- Film poster
- Directed by: Jan Pinkava
- Written by: Jan Pinkava
- Produced by: Karen Dufilho
- Starring: Bob Peterson
- Edited by: Jim Kallett
- Music by: Gus Viseur
- Production company: Pixar Animation Studios
- Distributed by: Buena Vista Pictures Distribution
- Release dates: November 24, 1997 (Laemmle's Monica Theater); November 25, 1998 (with A Bug's Life);
- Running time: 5 minutes
- Country: United States

= Geri's Game =

1997 American animated short film

Geri's Game is a 1997 American animated short film produced by Pixar and written and directed by Jan Pinkava. The film was Pixar's first film to feature a human as its main character. The titular character later made an appearance in Toy Story 2 as "The Cleaner", where he was voiced by Jonathan Harris.

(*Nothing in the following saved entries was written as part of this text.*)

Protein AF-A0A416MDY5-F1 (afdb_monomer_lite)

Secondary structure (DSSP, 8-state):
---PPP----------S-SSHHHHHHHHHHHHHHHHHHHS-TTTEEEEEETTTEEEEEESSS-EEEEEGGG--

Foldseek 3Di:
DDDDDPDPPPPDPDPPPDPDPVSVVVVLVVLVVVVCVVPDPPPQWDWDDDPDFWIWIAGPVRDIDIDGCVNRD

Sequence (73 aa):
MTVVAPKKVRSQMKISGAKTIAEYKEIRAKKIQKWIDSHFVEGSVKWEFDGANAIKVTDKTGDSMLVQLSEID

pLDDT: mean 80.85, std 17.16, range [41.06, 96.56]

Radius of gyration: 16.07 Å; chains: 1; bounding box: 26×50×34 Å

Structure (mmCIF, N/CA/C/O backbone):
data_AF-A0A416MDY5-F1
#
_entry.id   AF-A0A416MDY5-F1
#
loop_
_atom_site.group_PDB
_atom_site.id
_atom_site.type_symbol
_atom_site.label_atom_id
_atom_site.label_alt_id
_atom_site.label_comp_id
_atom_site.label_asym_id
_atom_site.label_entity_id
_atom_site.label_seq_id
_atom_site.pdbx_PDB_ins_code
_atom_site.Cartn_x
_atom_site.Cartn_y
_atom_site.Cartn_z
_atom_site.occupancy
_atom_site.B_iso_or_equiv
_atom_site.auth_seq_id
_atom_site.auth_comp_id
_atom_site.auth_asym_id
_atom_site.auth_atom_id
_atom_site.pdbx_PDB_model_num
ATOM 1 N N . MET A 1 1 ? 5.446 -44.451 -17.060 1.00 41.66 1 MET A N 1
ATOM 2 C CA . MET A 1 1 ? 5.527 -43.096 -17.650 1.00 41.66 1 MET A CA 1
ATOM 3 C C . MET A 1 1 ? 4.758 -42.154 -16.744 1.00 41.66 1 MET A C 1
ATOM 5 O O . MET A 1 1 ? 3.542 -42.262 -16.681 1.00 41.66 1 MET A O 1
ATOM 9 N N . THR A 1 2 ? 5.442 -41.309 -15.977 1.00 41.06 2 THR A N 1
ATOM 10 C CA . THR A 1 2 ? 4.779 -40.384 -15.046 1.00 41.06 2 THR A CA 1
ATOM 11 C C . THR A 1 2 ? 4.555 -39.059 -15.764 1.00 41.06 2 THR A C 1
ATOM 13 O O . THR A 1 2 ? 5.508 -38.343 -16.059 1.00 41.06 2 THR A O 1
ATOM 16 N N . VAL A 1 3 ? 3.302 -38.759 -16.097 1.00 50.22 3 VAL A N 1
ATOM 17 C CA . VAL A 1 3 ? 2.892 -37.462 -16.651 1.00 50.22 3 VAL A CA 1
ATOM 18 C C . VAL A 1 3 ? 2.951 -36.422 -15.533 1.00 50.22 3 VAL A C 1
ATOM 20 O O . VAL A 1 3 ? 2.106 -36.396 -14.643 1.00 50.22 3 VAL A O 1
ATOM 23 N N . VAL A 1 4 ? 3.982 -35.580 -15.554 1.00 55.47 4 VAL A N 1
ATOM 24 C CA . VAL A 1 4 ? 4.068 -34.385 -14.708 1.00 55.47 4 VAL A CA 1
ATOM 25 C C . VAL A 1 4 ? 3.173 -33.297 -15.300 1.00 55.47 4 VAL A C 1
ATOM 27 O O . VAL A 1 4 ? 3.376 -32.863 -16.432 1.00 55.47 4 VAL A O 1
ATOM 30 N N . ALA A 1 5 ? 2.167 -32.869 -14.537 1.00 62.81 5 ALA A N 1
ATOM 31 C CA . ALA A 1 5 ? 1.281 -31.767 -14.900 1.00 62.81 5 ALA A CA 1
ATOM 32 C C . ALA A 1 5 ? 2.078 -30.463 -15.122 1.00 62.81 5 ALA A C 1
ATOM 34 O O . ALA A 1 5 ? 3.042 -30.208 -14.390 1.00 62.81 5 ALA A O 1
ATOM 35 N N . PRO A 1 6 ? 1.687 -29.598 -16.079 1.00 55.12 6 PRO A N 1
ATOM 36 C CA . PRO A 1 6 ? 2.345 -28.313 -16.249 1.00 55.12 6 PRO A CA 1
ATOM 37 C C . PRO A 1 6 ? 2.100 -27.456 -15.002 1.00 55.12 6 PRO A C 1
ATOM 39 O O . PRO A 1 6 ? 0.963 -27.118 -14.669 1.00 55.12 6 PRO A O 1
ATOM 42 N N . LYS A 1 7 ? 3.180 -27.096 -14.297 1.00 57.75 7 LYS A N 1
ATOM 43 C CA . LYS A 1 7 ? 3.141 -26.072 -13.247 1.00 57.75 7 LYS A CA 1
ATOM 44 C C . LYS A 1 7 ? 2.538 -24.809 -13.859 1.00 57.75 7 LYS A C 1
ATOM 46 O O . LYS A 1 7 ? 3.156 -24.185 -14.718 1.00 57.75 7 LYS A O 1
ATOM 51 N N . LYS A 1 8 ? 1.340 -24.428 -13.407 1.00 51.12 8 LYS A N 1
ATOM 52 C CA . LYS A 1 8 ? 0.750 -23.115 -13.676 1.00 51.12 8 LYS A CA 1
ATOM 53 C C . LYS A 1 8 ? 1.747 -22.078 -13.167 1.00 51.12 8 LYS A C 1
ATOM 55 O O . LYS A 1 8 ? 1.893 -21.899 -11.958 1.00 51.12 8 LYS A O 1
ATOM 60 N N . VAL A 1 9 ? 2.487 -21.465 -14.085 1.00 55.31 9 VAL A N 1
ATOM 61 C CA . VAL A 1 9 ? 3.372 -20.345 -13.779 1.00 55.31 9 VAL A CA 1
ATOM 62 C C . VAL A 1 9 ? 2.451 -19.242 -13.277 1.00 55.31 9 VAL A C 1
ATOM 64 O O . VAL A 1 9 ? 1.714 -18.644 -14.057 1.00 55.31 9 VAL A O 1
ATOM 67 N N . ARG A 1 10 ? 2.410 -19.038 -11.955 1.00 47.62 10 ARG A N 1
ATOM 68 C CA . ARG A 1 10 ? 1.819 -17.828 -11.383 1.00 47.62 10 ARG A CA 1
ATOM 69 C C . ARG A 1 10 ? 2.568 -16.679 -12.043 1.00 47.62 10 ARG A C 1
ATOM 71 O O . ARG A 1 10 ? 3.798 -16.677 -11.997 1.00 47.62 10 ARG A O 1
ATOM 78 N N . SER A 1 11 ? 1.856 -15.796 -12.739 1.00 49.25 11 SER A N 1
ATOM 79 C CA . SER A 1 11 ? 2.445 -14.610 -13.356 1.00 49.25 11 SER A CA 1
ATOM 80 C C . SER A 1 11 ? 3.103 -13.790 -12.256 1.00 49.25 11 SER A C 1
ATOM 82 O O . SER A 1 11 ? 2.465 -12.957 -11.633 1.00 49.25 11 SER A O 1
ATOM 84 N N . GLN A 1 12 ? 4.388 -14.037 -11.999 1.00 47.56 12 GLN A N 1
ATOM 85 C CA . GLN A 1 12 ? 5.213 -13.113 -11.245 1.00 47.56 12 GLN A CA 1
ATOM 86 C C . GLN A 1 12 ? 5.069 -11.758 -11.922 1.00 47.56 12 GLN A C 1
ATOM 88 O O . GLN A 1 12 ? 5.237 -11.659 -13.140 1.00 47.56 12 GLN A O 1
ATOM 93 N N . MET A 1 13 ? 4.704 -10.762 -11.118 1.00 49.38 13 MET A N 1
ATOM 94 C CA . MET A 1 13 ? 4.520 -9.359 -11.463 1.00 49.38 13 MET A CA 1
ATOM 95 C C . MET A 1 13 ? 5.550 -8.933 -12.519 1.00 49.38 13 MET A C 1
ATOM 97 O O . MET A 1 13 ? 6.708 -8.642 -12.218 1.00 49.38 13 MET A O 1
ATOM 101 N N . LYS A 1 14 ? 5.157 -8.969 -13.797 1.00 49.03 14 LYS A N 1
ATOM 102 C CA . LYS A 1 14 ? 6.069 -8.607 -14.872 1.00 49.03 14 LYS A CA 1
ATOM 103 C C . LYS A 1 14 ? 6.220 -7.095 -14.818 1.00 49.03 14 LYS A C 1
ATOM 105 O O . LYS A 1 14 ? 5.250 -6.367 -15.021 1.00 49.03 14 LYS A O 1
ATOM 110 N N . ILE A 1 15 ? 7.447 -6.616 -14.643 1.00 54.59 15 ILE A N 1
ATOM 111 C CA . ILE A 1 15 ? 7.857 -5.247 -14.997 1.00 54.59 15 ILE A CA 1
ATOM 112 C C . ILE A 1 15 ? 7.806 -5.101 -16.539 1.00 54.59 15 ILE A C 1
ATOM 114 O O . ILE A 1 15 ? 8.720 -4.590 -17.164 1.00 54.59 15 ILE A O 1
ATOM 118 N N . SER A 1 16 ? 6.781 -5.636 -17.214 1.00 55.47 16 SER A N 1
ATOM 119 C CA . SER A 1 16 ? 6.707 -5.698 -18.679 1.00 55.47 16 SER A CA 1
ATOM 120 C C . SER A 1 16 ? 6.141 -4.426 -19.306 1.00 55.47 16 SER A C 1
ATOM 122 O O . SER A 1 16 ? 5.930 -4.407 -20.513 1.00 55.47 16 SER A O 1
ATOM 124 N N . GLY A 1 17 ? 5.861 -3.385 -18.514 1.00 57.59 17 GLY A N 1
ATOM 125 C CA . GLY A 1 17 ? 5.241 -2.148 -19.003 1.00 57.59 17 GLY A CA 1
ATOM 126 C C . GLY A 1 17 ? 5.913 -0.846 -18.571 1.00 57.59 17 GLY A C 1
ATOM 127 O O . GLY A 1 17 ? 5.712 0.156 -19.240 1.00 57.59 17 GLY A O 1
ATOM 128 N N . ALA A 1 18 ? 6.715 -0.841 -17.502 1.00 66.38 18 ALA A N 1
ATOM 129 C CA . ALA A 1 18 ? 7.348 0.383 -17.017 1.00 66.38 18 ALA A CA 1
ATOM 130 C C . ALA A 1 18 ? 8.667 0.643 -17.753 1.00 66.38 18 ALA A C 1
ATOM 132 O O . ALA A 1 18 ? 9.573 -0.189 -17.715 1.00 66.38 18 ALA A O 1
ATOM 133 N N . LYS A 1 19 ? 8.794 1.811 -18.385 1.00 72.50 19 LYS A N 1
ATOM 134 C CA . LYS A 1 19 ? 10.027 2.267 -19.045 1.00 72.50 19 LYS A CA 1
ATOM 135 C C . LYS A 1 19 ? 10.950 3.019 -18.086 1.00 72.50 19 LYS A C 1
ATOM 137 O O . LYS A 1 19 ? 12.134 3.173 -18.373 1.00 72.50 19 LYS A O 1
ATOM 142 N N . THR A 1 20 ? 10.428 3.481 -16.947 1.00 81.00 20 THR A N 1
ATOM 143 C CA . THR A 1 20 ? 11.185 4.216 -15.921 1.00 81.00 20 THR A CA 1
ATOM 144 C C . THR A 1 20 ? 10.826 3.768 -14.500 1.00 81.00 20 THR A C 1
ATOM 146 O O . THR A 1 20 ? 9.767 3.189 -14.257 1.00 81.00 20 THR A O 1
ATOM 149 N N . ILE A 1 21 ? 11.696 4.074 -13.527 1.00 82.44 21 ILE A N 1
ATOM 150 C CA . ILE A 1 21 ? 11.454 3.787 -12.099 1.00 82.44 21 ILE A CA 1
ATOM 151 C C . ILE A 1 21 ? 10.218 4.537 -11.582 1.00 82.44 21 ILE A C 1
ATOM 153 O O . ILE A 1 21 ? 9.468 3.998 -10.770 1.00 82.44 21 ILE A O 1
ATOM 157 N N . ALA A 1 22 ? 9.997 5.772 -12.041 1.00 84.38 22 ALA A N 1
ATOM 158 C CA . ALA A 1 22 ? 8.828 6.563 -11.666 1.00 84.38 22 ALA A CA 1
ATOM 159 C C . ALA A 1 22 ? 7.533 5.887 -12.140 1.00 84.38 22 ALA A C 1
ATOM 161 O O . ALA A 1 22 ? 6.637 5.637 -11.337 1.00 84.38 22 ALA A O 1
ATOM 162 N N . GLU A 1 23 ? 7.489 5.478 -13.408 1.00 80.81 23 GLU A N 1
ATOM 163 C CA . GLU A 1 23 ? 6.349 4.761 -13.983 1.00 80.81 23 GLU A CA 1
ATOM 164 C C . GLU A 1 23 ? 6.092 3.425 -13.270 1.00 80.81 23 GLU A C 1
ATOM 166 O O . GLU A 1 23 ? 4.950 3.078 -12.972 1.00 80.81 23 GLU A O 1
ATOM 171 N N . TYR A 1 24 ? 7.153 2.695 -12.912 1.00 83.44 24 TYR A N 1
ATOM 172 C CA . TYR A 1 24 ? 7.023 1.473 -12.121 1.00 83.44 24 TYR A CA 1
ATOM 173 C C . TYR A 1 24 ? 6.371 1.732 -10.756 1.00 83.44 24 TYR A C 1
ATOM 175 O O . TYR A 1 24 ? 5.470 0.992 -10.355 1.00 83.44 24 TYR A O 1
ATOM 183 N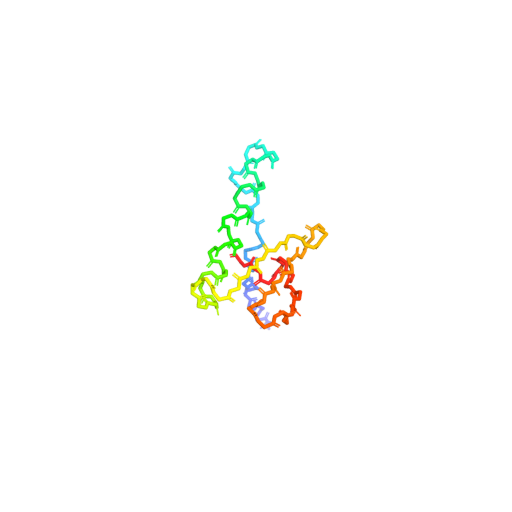 N . LYS A 1 25 ? 6.790 2.793 -10.051 1.00 86.00 25 LYS A N 1
ATOM 184 C CA . LYS A 1 25 ? 6.199 3.184 -8.761 1.00 86.00 25 LYS A CA 1
ATOM 185 C C . LYS A 1 25 ? 4.721 3.546 -8.905 1.00 86.00 25 LYS A C 1
ATOM 187 O O . LYS A 1 25 ? 3.926 3.125 -8.069 1.00 86.00 25 LYS A O 1
ATOM 192 N N . GLU A 1 26 ? 4.340 4.251 -9.969 1.00 88.25 26 GLU A N 1
ATOM 193 C CA . GLU A 1 26 ? 2.936 4.583 -10.239 1.00 88.25 26 GLU A CA 1
ATOM 194 C C . GLU A 1 26 ? 2.084 3.349 -10.544 1.00 88.25 26 GLU A C 1
ATOM 196 O O . GLU A 1 26 ? 1.001 3.191 -9.981 1.00 88.25 26 GLU A O 1
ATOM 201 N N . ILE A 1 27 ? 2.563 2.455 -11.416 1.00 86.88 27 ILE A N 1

Geri's Game was released eight years after Knick Knack, the last short by Pixar to that point, made as part of an effort to reignite the studio's short film series, which had been put on standby in order to focus on the creation of television commercials as well as the studio's first feature film, which would become the first-ever full-length computer-animated film, Toy Story. A dedicated research and development team worked alongside the filmmakers to devise ways to get around the burdens of animating a human character, leading to an in-house computer simulation to mimic the natural movement of clothing on a character. Subdivision surface modeling, a technique partly pioneered by Edwin Catmull in 1978 but mostly ignored in favor of NURBS surfaces, was used to bestow natural movement and realistic skin textures on Geri.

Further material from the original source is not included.